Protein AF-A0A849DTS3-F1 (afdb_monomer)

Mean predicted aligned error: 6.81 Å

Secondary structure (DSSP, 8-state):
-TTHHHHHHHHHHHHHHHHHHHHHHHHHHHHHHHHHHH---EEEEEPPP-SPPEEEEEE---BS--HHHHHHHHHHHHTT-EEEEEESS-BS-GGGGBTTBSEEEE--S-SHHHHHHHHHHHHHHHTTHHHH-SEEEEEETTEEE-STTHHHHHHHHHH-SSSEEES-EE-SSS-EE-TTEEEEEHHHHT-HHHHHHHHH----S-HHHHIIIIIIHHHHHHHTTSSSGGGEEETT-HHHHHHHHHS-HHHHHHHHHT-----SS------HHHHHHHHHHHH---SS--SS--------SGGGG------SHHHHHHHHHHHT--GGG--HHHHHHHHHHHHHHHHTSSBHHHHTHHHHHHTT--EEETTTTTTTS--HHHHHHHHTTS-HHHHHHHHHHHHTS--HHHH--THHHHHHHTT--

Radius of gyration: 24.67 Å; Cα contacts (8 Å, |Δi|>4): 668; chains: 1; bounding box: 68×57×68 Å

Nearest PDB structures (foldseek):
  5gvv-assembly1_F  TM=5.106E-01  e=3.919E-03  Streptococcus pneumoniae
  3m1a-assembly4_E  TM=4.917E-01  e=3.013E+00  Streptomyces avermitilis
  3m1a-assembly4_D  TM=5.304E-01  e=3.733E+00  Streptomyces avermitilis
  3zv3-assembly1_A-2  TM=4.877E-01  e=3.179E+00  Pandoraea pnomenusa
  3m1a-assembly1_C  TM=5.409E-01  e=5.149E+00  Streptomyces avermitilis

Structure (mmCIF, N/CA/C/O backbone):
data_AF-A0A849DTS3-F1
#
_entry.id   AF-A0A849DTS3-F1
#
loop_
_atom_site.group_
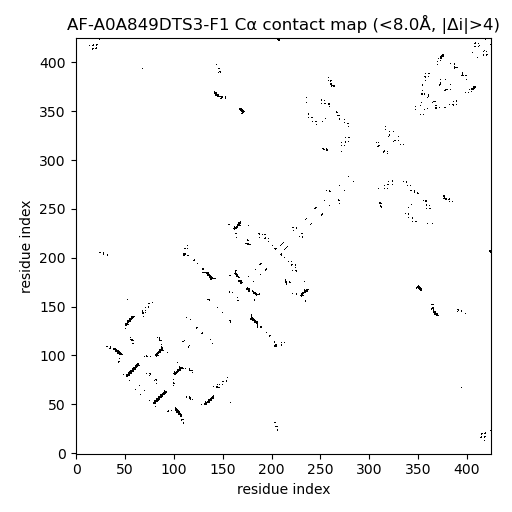PDB
_atom_site.id
_atom_site.type_symbol
_atom_site.label_atom_id
_atom_site.label_alt_id
_atom_site.label_comp_id
_atom_site.label_asym_id
_atom_site.label_entity_id
_atom_site.label_seq_id
_atom_site.pdbx_PDB_ins_code
_atom_site.Cartn_x
_atom_site.Cartn_y
_atom_site.Cartn_z
_atom_site.occupancy
_atom_site.B_iso_or_equiv
_atom_site.auth_seq_id
_atom_site.auth_comp_id
_atom_site.auth_asym_id
_atom_site.auth_atom_id
_atom_site.pdbx_PDB_model_num
ATOM 1 N N . MET A 1 1 ? -1.659 37.664 -35.201 1.00 46.47 1 MET A N 1
ATOM 2 C CA . MET A 1 1 ? -1.609 38.239 -33.829 1.00 46.47 1 MET A CA 1
ATOM 3 C C . MET A 1 1 ? -2.867 37.939 -32.976 1.00 46.47 1 MET A C 1
ATOM 5 O O . MET A 1 1 ? -3.037 38.545 -31.927 1.00 46.47 1 MET A O 1
ATOM 9 N N . GLU A 1 2 ? -3.700 36.940 -33.306 1.00 45.47 2 GLU A N 1
ATOM 10 C CA . GLU A 1 2 ? -5.064 36.795 -32.736 1.00 45.47 2 GLU A CA 1
ATOM 11 C C . GLU A 1 2 ? -5.247 35.911 -31.479 1.00 45.47 2 GLU A C 1
ATOM 13 O O . GLU A 1 2 ? -6.356 35.802 -30.964 1.00 45.47 2 GLU A O 1
ATOM 18 N N . ASN A 1 3 ? -4.198 35.310 -30.903 1.00 50.97 3 ASN A N 1
ATOM 19 C CA . ASN A 1 3 ? -4.361 34.361 -29.778 1.00 50.97 3 ASN A CA 1
ATOM 20 C C . ASN A 1 3 ? -4.069 34.916 -28.368 1.00 50.97 3 ASN A C 1
ATOM 22 O O . ASN A 1 3 ? -4.230 34.204 -27.374 1.00 50.97 3 ASN A O 1
ATOM 26 N N . LYS A 1 4 ? -3.663 36.185 -28.235 1.00 48.38 4 LYS A N 1
ATOM 27 C CA . LYS A 1 4 ? -3.334 36.782 -26.926 1.00 48.38 4 LYS A CA 1
ATOM 28 C C . LYS A 1 4 ? -4.551 36.980 -25.993 1.00 48.38 4 LYS A C 1
ATOM 30 O O . LYS A 1 4 ? -4.455 36.533 -24.849 1.00 48.38 4 LYS A O 1
ATOM 35 N N . PRO A 1 5 ? -5.701 37.552 -26.410 1.00 51.84 5 PRO A N 1
ATOM 36 C CA . PRO A 1 5 ? -6.815 37.818 -25.484 1.00 51.84 5 PRO A CA 1
ATOM 37 C C . PRO A 1 5 ? -7.485 36.539 -24.949 1.00 51.84 5 PRO A C 1
ATOM 39 O O . PRO A 1 5 ? -7.872 36.483 -23.779 1.00 51.84 5 PRO A O 1
ATOM 42 N N . LYS A 1 6 ? -7.529 35.462 -25.749 1.00 54.62 6 LYS A N 1
ATOM 43 C CA . LYS A 1 6 ? -8.018 34.142 -25.309 1.00 54.62 6 LYS A CA 1
ATOM 44 C C . LYS A 1 6 ? -7.130 33.530 -24.217 1.00 54.62 6 LYS A C 1
ATOM 46 O O . LYS A 1 6 ? -7.651 32.968 -23.255 1.00 54.62 6 LYS A O 1
ATOM 51 N N . LYS A 1 7 ? -5.804 33.695 -24.317 1.00 54.94 7 LYS A N 1
ATOM 52 C CA . LYS A 1 7 ? -4.836 33.197 -23.324 1.00 54.94 7 LYS A CA 1
ATOM 53 C C . LYS A 1 7 ? -4.959 33.933 -21.983 1.00 54.94 7 LYS A C 1
ATOM 55 O O . LYS A 1 7 ? -4.991 33.283 -20.942 1.00 54.94 7 LYS A O 1
ATOM 60 N N . TRP A 1 8 ? -5.120 35.258 -21.995 1.00 48.25 8 TRP A N 1
ATOM 61 C CA . TRP A 1 8 ? -5.328 36.054 -20.774 1.00 48.25 8 TRP A CA 1
ATOM 62 C C . TRP A 1 8 ? -6.650 35.731 -20.069 1.00 48.25 8 TRP A C 1
ATOM 64 O O . TRP A 1 8 ? -6.660 35.511 -18.857 1.00 48.25 8 TRP A O 1
ATOM 74 N N . MET A 1 9 ? -7.755 35.605 -20.813 1.00 41.00 9 MET A N 1
ATOM 75 C CA . MET A 1 9 ? -9.033 35.180 -20.231 1.00 41.00 9 MET A CA 1
ATOM 76 C C . MET A 1 9 ? -8.983 33.754 -19.665 1.00 41.00 9 MET A C 1
ATOM 78 O O . MET A 1 9 ? -9.597 33.490 -18.630 1.00 41.00 9 MET A O 1
ATOM 82 N N . ALA A 1 10 ? -8.246 32.837 -20.299 1.00 54.28 10 ALA A N 1
ATOM 83 C CA . ALA A 1 10 ? -8.038 31.486 -19.777 1.00 54.28 10 ALA A CA 1
ATOM 84 C C . ALA A 1 10 ? -7.240 31.492 -18.459 1.00 54.28 10 ALA A C 1
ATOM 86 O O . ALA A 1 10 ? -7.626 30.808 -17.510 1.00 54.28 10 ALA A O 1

* _EXERCISE AIM_
Above are some records; copy exactly the lines from the one with "ATOM 53 C C" through the one with "ATOM 60 N N", both included, and no others.

* _FINAL ANSWER_
ATOM 53 C C . LYS A 1 7 ? -4.959 33.933 -21.983 1.00 54.94 7 LYS A C 1
ATOM 55 O O . LYS A 1 7 ? -4.991 33.283 -20.942 1.00 54.94 7 LYS A O 1
ATOM 60 N N . TRP A 1 8 ? -5.120 35.258 -21.995 1.00 48.25 8 TRP A N 1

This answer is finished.